David McLaughlin is no stranger to sustainability initiatives. The former founder and head of Clean Ocean Access, an environmental nonprofit focused on Aquidneck Island and Narragansett Bay that closed last year, McLaughlin heads the Lead by Example and other sustainability initiatives within the Department of Environmental Management.
“It’s a little bit about looking at our portfolio of options as an agency, seeing the venues that we have, and then finding a fit,” he said.
Electric vehicles are one such success area. DEM owns and operates 143 vehicles. McLaughlin said the department is already ahead in its goal to convert its fleet to EVs. The department had a goal to convert 15% of its vehicles to electric, and the department is currently at 21% and is projected to reach 28% conversion by end of the decade.
The infrastructure for charging EVs is almost as important as the vehicles themselves. While the state reports it has 72 stations on state-owned facilities, the state’s electric vehicle charging network is still pretty fragmented. DEM installed nine charging stations at its park headquarters in South Kingstown, but in many areas options for charging are slim.

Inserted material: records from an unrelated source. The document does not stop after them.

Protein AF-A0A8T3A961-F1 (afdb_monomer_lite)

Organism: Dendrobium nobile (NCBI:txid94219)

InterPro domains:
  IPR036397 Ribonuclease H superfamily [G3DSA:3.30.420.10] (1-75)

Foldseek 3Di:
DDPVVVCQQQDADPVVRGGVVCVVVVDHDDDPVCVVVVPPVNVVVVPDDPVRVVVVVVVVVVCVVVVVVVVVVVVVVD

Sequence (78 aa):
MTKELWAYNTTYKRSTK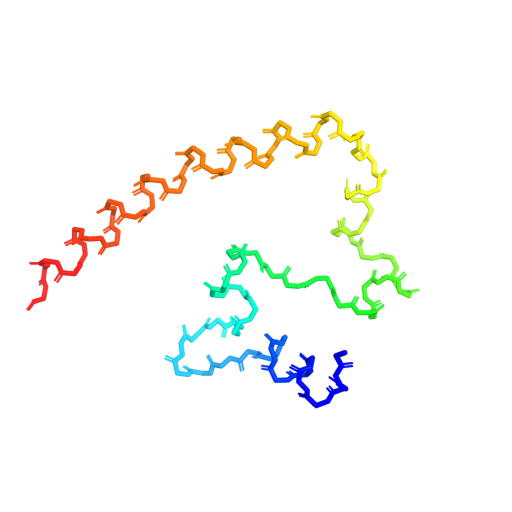VTPYSLVFRVEAILPLEVELPSLRVEIQNDLTQEQNVRLGMEELDTLDEVRLQAQQNLKIY

Secondary structure (DSSP, 8-state):
--HHHHHHHHSPBTTTTB-HHHHHHSSPPPPHHHHHTT-HHHHHHHHS-HHHHHHHHHHHHHHHHHHHHHHHHHHTT-

pLDDT: mean 86.85, std 5.99, range [55.59, 93.5]

Radius of gyration: 15.58 Å; chains: 1; bounding box: 40×23×36 Å

Structure (mmCIF, N/CA/C/O backbone):
data_AF-A0A8T3A961-F1
#
_entry.id   AF-A0A8T3A961-F1
#
loop_
_atom_site.group_PDB
_atom_site.id
_atom_site.type_symbol
_atom_site.label_atom_id
_atom_site.label_alt_id
_atom_site.label_comp_id
_atom_site.label_asym_id
_atom_site.label_entity_id
_atom_site.label_seq_id
_atom_site.pdbx_PDB_ins_code
_atom_site.Cartn_x
_atom_site.Cartn_y
_atom_site.Cartn_z
_atom_site.occupancy
_atom_site.B_iso_or_equiv
_atom_site.auth_seq_id
_atom_site.auth_comp_id
_atom_site.auth_asym_id
_atom_site.auth_atom_id
_atom_site.pdbx_PDB_model_num
ATOM 1 N N . MET A 1 1 ? -16.823 4.211 -9.992 1.00 65.25 1 MET A N 1
ATOM 2 C CA . MET A 1 1 ? -15.772 3.288 -10.477 1.00 65.25 1 MET A CA 1
ATOM 3 C C . MET A 1 1 ? -16.420 1.922 -10.674 1.00 65.25 1 MET A C 1
ATOM 5 O O . MET A 1 1 ? -17.149 1.508 -9.783 1.00 65.25 1 MET A O 1
ATOM 9 N N . THR A 1 2 ? -16.273 1.274 -11.832 1.00 89.12 2 THR A N 1
ATOM 10 C CA . THR A 1 2 ? -16.898 -0.038 -12.094 1.00 89.12 2 THR A CA 1
ATOM 11 C C . THR A 1 2 ? -16.008 -1.185 -11.610 1.00 89.12 2 THR A C 1
ATOM 13 O O . THR A 1 2 ? -14.787 -1.040 -11.534 1.00 89.12 2 THR A O 1
ATOM 16 N N . LYS A 1 3 ? -16.612 -2.340 -11.300 1.00 85.94 3 LYS A N 1
ATOM 17 C CA . LYS A 1 3 ? -15.901 -3.560 -10.877 1.00 85.94 3 LYS A CA 1
ATOM 18 C C . LYS A 1 3 ? -14.839 -4.012 -11.887 1.00 85.94 3 LYS A C 1
ATOM 20 O O . LYS A 1 3 ? -13.777 -4.468 -11.474 1.00 85.94 3 LYS A O 1
ATOM 25 N N . GLU A 1 4 ? -15.091 -3.837 -13.191 1.00 89.81 4 GLU A N 1
ATOM 26 C CA . GLU A 1 4 ? -14.113 -4.186 -14.227 1.00 89.81 4 GLU A CA 1
ATOM 27 C C . GLU A 1 4 ? -12.881 -3.279 -14.162 1.00 89.81 4 GLU A C 1
ATOM 29 O O . GLU A 1 4 ? -11.754 -3.760 -14.271 1.00 89.81 4 GLU A O 1
ATOM 34 N N . LEU A 1 5 ? -13.084 -1.976 -13.943 1.00 90.62 5 LEU A N 1
ATOM 35 C CA . LEU A 1 5 ? -11.989 -1.014 -13.853 1.00 90.62 5 LEU A CA 1
ATOM 36 C C . LEU A 1 5 ? -11.150 -1.236 -12.590 1.00 90.62 5 LEU A C 1
ATOM 38 O O . LEU A 1 5 ? -9.924 -1.188 -12.657 1.00 90.62 5 LEU A O 1
ATOM 42 N N . TRP A 1 6 ? -11.795 -1.520 -11.454 1.00 90.06 6 TRP A N 1
ATOM 43 C CA . TRP A 1 6 ? -11.086 -1.850 -10.216 1.00 90.06 6 TRP A CA 1
ATOM 44 C C . TRP A 1 6 ? -10.223 -3.098 -10.391 1.00 90.06 6 TRP A C 1
ATOM 46 O O . TRP A 1 6 ? -9.015 -3.033 -10.180 1.00 90.06 6 TRP A O 1
ATOM 56 N N . ALA A 1 7 ? -10.812 -4.195 -10.878 1.00 91.94 7 ALA A N 1
ATOM 57 C CA . ALA A 1 7 ? -10.080 -5.430 -11.129 1.00 91.94 7 ALA A CA 1
ATOM 58 C C . ALA A 1 7 ? -8.916 -5.210 -12.105 1.00 91.94 7 ALA A C 1
ATOM 60 O O . ALA A 1 7 ? -7.815 -5.704 -11.872 1.00 91.94 7 ALA A O 1
ATOM 61 N N . TYR A 1 8 ? -9.110 -4.430 -13.173 1.00 91.12 8 TYR A N 1
ATOM 62 C CA . TYR A 1 8 ? -8.028 -4.114 -14.103 1.00 91.12 8 TYR A CA 1
ATOM 63 C C . TYR A 1 8 ? -6.866 -3.374 -13.425 1.00 91.12 8 TYR A C 1
ATOM 65 O O . TYR A 1 8 ? -5.710 -3.701 -13.708 1.00 91.12 8 TYR A O 1
ATOM 73 N N . ASN A 1 9 ? -7.173 -2.419 -12.541 1.00 90.69 9 ASN A N 1
ATOM 74 C CA . ASN A 1 9 ? -6.191 -1.578 -11.861 1.00 90.69 9 ASN A CA 1
ATOM 75 C C . ASN A 1 9 ? -5.456 -2.295 -10.725 1.00 90.69 9 ASN A C 1
ATOM 77 O O . ASN A 1 9 ? -4.282 -2.013 -10.511 1.00 90.69 9 ASN A O 1
ATOM 81 N N . THR A 1 10 ? -6.102 -3.221 -10.019 1.00 91.81 10 THR A N 1
ATOM 82 C CA . THR A 1 10 ? -5.481 -3.948 -8.899 1.00 91.81 10 THR A CA 1
ATOM 83 C C . THR A 1 10 ? -4.879 -5.295 -9.302 1.00 91.81 10 THR A C 1
ATOM 85 O O . THR A 1 10 ? -4.192 -5.927 -8.506 1.00 91.81 10 THR A O 1
ATOM 88 N N . THR A 1 11 ? -5.092 -5.750 -10.542 1.00 93.00 11 THR A N 1
ATOM 89 C CA . THR A 1 11 ? -4.500 -7.001 -11.036 1.00 93.00 11 THR A CA 1
ATOM 90 C C . THR A 1 11 ? -3.078 -6.783 -11.546 1.00 93.00 11 THR A C 1
ATOM 92 O O . THR A 1 11 ? -2.827 -5.928 -12.400 1.00 93.00 11 THR A O 1
ATOM 95 N N . TYR A 1 12 ? -2.163 -7.639 -11.090 1.00 92.06 12 TYR A N 1
ATOM 96 C CA . TYR A 1 12 ? -0.768 -7.680 -11.523 1.00 92.06 12 TYR A CA 1
ATOM 97 C C . TYR A 1 12 ? -0.631 -7.811 -13.047 1.00 92.06 12 TYR A C 1
ATOM 99 O O . TYR A 1 12 ? -1.225 -8.698 -13.669 1.00 92.06 12 TYR A O 1
ATOM 107 N N . LYS A 1 13 ? 0.196 -6.962 -13.667 1.00 92.56 13 LYS A N 1
ATOM 108 C CA . LYS A 1 13 ? 0.503 -7.050 -15.100 1.00 92.56 13 LYS A CA 1
ATOM 109 C C . LYS A 1 13 ? 1.882 -7.646 -15.299 1.00 92.56 13 LYS A C 1
ATOM 111 O O . LYS A 1 13 ? 2.883 -7.106 -14.847 1.00 92.56 13 LYS A O 1
ATOM 116 N N . ARG A 1 14 ? 1.953 -8.732 -16.069 1.00 91.31 14 ARG A N 1
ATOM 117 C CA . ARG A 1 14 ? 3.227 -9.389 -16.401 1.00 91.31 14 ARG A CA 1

North Kingstown has a desperate need for more charging infrastructure, according to Mollis. Any town resident with an EV has few options, whether on public or private properties. The town installed four charging stations at its municipal golf course in Quonset, which Mollis said are “heavily used.”

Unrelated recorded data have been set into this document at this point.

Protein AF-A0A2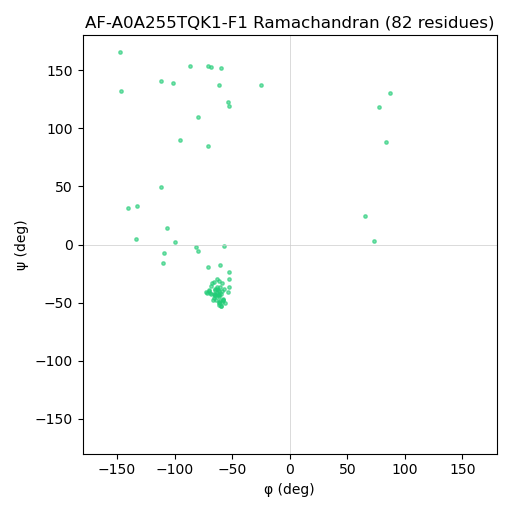55TQK1-F1 (afdb_monomer)

Radius of gyration: 13.59 Å; Cα contacts (8 Å, |Δi|>4): 46; chains: 1; bounding box: 27×44×28 Å

Nearest PDB structures (foldseek):
  6cfk-assembly2_2t  TM=5.286E-01  e=6.886E+00  Thermus thermophilus HB8

pLDDT: mean 77.3, std 16.13, range [35.06, 91.44]

Foldseek 3Di:
DPPQDPVNVVLVVLLVVQLVVCLVPLDGDDPVPVVRVVSVVSLVVLVVCLVVVNDDPVSNVSNVVSLVSRPPPPPPPDDDDDDD

Structure (mmCIF, N/CA/C/O backbone):
data_AF-A0A255TQK1-F1
#
_entry.id   AF-A0A255TQK1-F1
#
loop_
_atom_site.group_PDB
_atom_site.id
_atom_site.type_symbol
_atom_site.label_atom_id
_atom_site.label_alt_id
_atom_site.label_comp_id
_atom_site.label_asym_id
_atom_site.label_entity_id
_atom_site.label_seq_id
_atom_site.pdbx_PDB_ins_code
_atom_site.Cartn_x
_atom_site.Cartn_y
_atom_site.Cartn_z
_atom_site.occupancy
_atom_site.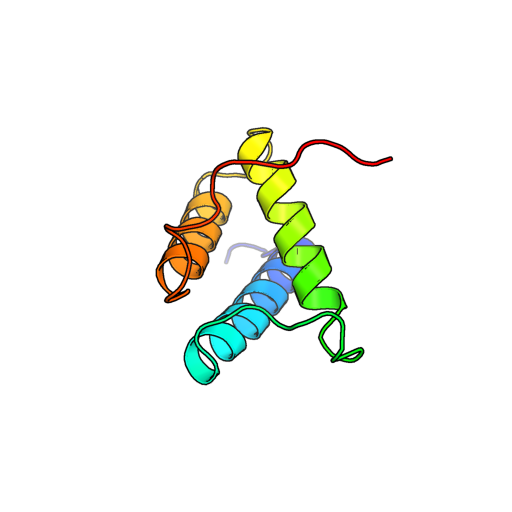B_iso_or_equiv
_atom_site.auth_seq_id
_atom_site.auth_comp_id
_atom_site.auth_asym_id
_atom_site.auth_atom_id
_atom_site.pdbx_PDB_model_num
ATOM 1 N N . MET A 1 1 ? -5.073 22.588 8.184 1.00 39.47 1 MET A N 1
ATOM 2 C CA . MET A 1 1 ? -4.011 21.753 7.595 1.00 39.47 1 MET A CA 1
ATOM 3 C C . MET A 1 1 ? -4.093 20.429 8.315 1.00 39.47 1 MET A C 1
ATOM 5 O O . MET A 1 1 ? -3.662 20.361 9.461 1.00 39.47 1 MET A O 1
ATOM 9 N N . GLU A 1 2 ? -4.778 19.447 7.729 1.00 52.12 2 GLU A N 1
ATOM 10 C CA . GLU A 1 2 ? -4.823 18.100 8.297 1.00 52.12 2 GLU A CA 1
ATOM 11 C C . GLU A 1 2 ? -3.397 17.593 8.537 1.00 52.12 2 GLU A C 1
ATOM 13 O O . GLU A 1 2 ? -2.560 17.569 7.634 1.00 52.12 2 GLU A O 1
ATOM 18 N N . ASN A 1 3 ? -3.107 17.232 9.788 1.00 62.03 3 ASN A N 1
ATOM 19 C CA . ASN A 1 3 ? -1.876 16.548 10.149 1.00 62.03 3 ASN A CA 1
ATOM 20 C C . ASN A 1 3 ? -1.967 15.122 9.607 1.00 62.03 3 ASN A C 1
ATOM 22 O O . ASN A 1 3 ? -2.367 14.206 10.326 1.00 62.03 3 ASN A O 1
ATOM 26 N N . MET A 1 4 ? -1.604 14.947 8.337 1.00 69.19 4 MET A N 1
ATOM 27 C CA . MET A 1 4 ? -1.425 13.632 7.738 1.00 69.19 4 MET A CA 1
ATOM 28 C C . MET A 1 4 ? -0.461 12.837 8.620 1.00 69.19 4 MET A C 1
ATOM 30 O O . MET A 1 4 ? 0.673 13.253 8.889 1.00 69.19 4 MET A O 1
ATOM 34 N N . THR A 1 5 ? -0.934 11.713 9.154 1.00 84.81 5 THR A N 1
ATOM 35 C CA . THR A 1 5 ? -0.100 10.905 10.042 1.00 84.81 5 THR A CA 1
ATOM 36 C C . THR A 1 5 ? 1.039 10.288 9.233 1.00 84.81 5 THR A C 1
ATOM 38 O O . THR A 1 5 ? 0.886 9.986 8.052 1.00 84.81 5 THR A O 1
ATOM 41 N N . LYS A 1 6 ? 2.184 10.005 9.868 1.00 85.12 6 LYS A N 1
ATOM 42 C CA . LYS A 1 6 ? 3.285 9.280 9.199 1.00 85.12 6 LYS A CA 1
ATOM 43 C C . LYS A 1 6 ? 2.825 7.965 8.556 1.00 85.12 6 LYS A C 1
ATOM 45 O O . LYS A 1 6 ? 3.403 7.526 7.573 1.00 85.12 6 LYS A O 1
ATOM 50 N N . ARG A 1 7 ? 1.793 7.327 9.119 1.00 84.00 7 ARG A N 1
ATOM 51 C CA . ARG A 1 7 ? 1.215 6.090 8.578 1.00 84.00 7 ARG A CA 1
ATOM 52 C C . ARG A 1 7 ? 0.511 6.334 7.251 1.00 84.00 7 ARG A C 1
ATOM 54 O O . ARG A 1 7 ? 0.688 5.544 6.334 1.00 84.00 7 ARG A O 1
ATOM 61 N N . GLU A 1 8 ? -0.244 7.418 7.167 1.00 86.94 8 GLU A N 1
ATOM 62 C CA . GLU A 1 8 ? -0.965 7.812 5.962 1.00 86.94 8 GLU A CA 1
ATOM 63 C C . GLU A 1 8 ? -0.006 8.269 4.863 1.00 86.94 8 GLU A C 1
ATOM 65 O O . GLU A 1 8 ? -0.125 7.810 3.732 1.00 86.94 8 GLU A O 1
ATOM 70 N N . ALA A 1 9 ? 1.025 9.043 5.213 1.00 88.06 9 ALA A N 1
ATOM 71 C CA . ALA A 1 9 ? 2.091 9.402 4.278 1.00 88.06 9 ALA A CA 1
ATOM 72 C C . ALA A 1 9 ? 2.765 8.151 3.680 1.00 88.06 9 ALA A C 1
ATOM 74 O O . ALA A 1 9 ? 2.796 7.991 2.462 1.00 88.06 9 ALA A O 1
ATOM 75 N N . ASN A 1 10 ? 3.185 7.202 4.528 1.00 88.81 10 ASN A N 1
ATOM 76 C CA . ASN A 1 10 ? 3.779 5.941 4.073 1.00 88.81 10 ASN A CA 1
ATOM 77 C C . ASN A 1 10 ? 2.813 5.110 3.206 1.00 88.81 10 ASN A C 1
ATOM 79 O O . ASN A 1 10 ? 3.233 4.429 2.265 1.00 88.81 10 ASN A O 1
ATOM 83 N N . TRP A 1 11 ? 1.517 5.122 3.540 1.00 90.75 11 TRP A N 1
ATOM 84 C CA . TRP A 1 11 ? 0.487 4.425 2.771 1.00 90.75 11 TRP A CA 1
ATOM 85 C C . TRP A 1 11 ? 0.340 5.047 1.380 1.00 90.75 11 TRP A C 1
ATOM 87 O O . TRP A 1 11 ? 0.356 4.326 0.382 1.00 90.75 11 TRP A O 1
ATOM 97 N N . GLN A 1 12 ? 0.281 6.377 1.306 1.00 89.81 12 GLN A N 1
ATOM 98 C CA . GLN A 1 12 ? 0.203 7.118 0.050 1.00 89.81 12 GLN A CA 1
ATOM 99 C C . GLN A 1 12 ? 1.462 6.964 -0.807 1.00 89.81 12 GLN A C 1
ATOM 101 O O . GLN A 1 12 ? 1.346 6.859 -2.026 1.00 89.81 12 GLN A O 1
ATOM 106 N N . GLU A 1 13 ? 2.653 6.932 -0.209 1.00 91.38 13 GLU A N 1
ATOM 107 C CA . GLU A 1 13 ? 3.898 6.651 -0.935 1.00 91.38 13 GLU A CA 1
ATOM 108 C C . GLU A 1 13 ? 3.858 5.256 -1.566 1.00 91.38 13 GLU A C 1
ATOM 110 O O . GLU A 1 13 ? 4.021 5.129 -2.779 1.00 91.38 13 GLU A O 1
ATOM 115 N N . SER A 1 14 ? 3.499 4.231 -0.783 1.00 90.75 14 SER A N 1
ATOM 116 C CA . SER A 1 14 ? 3.358 2.855 -1.284 1.00 90.75 14 SER A CA 1
ATOM 117 C C . SER A 1 14 ? 2.322 2.754 -2.412 1.00 90.75 14 SER A C 1
ATOM 119 O O . SER A 1 14 ? 2.531 2.038 -3.395 1.00 90.75 14 SER A O 1
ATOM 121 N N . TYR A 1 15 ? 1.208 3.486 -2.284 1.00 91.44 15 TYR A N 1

“We don’t really have that many in town whatsoever, and we hope many more will come,” he said.
It gets a little more complicated when it comes to DEM buildings. The agency’s properties and offices are more widespread than most, and they aren’t always state-owned. DEM’s main headquarters are in The Foundry, an office building just a stone’s throw away from Providence Place and the Statehouse, so any rooftop solar or energy efficiency upgrades are ultimately up to the landlord.
Smaller changes, said McLaughlin, are more easily doable inside The Foundry offices. In his time at the department, McLaughlin said, he had the Rhode Island Resource Recovery Corporation perform a waste audit, which showed DEM headquarters had a waste diversion rate from the landfill of about 30%, a number which puts it ahead of most of the state’s 39 cities and towns.

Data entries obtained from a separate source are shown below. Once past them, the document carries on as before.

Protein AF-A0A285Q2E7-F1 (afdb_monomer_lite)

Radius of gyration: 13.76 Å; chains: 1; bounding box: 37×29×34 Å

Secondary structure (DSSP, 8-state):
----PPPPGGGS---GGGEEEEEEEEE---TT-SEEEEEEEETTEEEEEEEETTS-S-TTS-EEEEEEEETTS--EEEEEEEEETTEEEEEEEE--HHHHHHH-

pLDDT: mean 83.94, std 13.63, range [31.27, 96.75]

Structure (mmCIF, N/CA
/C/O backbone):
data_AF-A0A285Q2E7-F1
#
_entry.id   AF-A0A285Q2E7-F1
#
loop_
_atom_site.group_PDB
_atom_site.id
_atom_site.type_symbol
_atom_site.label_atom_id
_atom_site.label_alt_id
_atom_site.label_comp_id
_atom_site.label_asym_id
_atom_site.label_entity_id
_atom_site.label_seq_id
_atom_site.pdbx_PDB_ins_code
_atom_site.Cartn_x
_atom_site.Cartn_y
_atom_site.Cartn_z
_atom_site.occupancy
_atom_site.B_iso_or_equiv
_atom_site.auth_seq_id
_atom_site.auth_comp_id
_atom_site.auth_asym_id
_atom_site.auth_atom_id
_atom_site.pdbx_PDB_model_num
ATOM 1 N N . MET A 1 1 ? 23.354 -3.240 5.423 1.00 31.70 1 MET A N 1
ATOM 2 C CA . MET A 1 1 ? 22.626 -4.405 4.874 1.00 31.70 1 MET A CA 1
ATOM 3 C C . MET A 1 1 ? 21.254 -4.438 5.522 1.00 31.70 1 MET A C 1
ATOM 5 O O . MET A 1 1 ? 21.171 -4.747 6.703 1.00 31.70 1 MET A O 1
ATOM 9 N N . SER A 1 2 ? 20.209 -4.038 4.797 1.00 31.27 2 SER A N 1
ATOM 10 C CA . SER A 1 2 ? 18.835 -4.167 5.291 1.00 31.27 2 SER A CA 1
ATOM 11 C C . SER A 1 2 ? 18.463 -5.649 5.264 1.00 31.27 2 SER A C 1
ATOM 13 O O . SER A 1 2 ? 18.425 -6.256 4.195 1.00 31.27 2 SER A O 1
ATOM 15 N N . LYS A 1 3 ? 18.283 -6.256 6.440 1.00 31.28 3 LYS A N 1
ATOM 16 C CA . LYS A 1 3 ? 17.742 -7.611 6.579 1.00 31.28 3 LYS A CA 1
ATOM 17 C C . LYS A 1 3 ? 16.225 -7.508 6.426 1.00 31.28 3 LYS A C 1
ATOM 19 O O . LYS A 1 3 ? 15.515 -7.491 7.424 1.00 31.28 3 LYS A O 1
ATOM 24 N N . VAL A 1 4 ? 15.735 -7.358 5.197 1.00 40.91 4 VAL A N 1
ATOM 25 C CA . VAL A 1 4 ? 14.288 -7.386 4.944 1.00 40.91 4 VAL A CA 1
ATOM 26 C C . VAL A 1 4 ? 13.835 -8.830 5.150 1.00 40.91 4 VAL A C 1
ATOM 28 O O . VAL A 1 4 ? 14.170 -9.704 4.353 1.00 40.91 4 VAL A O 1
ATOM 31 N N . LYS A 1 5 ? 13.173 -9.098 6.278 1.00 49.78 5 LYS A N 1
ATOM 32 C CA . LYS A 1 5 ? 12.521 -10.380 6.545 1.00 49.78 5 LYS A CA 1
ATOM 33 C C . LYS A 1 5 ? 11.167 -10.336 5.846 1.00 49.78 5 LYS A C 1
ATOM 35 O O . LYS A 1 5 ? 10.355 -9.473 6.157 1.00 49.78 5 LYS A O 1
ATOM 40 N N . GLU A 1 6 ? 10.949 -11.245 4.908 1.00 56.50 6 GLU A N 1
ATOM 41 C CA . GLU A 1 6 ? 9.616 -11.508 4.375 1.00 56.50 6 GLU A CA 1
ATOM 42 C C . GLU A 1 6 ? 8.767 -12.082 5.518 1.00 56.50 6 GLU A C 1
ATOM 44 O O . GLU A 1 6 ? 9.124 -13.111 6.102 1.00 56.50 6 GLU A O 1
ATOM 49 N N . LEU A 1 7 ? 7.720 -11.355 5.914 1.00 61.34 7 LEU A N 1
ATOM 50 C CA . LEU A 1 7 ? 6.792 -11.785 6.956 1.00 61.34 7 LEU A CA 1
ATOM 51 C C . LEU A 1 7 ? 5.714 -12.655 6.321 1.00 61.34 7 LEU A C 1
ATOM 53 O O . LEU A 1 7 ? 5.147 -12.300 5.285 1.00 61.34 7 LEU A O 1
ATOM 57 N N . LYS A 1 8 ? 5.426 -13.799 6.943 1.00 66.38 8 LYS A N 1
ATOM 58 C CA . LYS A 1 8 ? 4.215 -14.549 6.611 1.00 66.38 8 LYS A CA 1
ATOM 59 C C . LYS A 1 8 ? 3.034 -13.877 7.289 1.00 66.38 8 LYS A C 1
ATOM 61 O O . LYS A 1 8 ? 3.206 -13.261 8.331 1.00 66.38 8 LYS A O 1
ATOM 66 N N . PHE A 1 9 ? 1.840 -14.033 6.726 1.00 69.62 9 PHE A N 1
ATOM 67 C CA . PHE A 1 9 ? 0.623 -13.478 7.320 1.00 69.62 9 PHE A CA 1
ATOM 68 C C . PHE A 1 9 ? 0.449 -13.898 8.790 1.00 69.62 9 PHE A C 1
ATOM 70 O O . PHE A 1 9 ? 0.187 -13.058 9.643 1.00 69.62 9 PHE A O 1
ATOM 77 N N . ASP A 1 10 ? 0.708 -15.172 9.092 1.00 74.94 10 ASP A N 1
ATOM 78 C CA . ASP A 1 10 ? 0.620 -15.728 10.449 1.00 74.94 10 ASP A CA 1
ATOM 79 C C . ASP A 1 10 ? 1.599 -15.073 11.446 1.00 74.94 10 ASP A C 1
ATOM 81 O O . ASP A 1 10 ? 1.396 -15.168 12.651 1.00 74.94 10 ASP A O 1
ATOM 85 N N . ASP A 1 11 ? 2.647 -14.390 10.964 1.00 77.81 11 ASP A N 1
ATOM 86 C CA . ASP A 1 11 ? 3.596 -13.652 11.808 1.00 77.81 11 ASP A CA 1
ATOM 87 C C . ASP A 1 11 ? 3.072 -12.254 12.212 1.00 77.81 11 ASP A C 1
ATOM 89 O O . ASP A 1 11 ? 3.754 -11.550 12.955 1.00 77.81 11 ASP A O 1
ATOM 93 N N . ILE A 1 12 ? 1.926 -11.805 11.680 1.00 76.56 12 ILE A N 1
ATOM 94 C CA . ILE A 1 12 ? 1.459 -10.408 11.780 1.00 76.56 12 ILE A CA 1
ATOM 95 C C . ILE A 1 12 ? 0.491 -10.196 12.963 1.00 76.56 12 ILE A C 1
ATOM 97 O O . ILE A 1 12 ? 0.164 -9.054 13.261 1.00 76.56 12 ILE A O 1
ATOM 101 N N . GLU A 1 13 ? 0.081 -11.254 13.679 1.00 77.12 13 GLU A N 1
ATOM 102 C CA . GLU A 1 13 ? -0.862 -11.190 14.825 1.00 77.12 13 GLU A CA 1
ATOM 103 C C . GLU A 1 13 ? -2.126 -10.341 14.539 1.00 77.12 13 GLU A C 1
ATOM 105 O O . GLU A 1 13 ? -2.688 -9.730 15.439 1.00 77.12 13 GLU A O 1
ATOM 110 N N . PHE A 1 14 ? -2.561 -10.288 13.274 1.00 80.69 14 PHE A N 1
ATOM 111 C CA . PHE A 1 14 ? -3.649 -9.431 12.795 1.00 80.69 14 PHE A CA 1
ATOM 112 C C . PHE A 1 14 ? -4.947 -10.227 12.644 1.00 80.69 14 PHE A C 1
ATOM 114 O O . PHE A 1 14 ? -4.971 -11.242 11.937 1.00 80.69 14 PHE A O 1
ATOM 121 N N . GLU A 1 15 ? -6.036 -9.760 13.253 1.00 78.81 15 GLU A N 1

But McLaughlin said he knew the office could do better, so he chose to swap out individual waste bins at employees’ desks for resource recovery stations, around 18 across DEM’s three main office floors. As a result, the waste diversion rate jumped up to 53%.
“That’s something we should celebrate,” McLaughlin said. “I’ll be the first to admit it could be a lot higher. But just by doing a few things like recycling, diverting organics like that, if we could achieve that across the state in the coming years that’d be fantastic.”
Outside the main Foundry office, 10 DEM facilities have rooftop solar, the bulk of them installed in 2013, with another three coming online in 2022. But McLaughlin wants to explore other options, including installing rooftop solar panels at state beach properties that are guaranteed plenty of sun, or installing solar canopies at the department’s trout hatchery.
“I think DEM is in a really fortunate situation that we have such a diverse array of facilities that we are looking to expand,” McLaughlin said. “How we generate power, how we save power, implementing charging stations not only for private use, but for the greater benefit of the state and our visitors.”
That solar carport is what we could use in so many places. Why can’t we have that all over the Warwick Mall parking lot? Our school parking lots? Our beach parking lots?
Hi Pam. Warwick put in restrictive solar ordiances a couple years ago, basically restricting solar development to rooftops and parking lots. City ordinances make it more difficult for carports because they can only supply on-site power and not to the grid. The Warwick Mall could host a ton of solar carport capacity, much more than the Warwick Mall could ever hope to use. The City ordinances need to be revised to let these projects happen!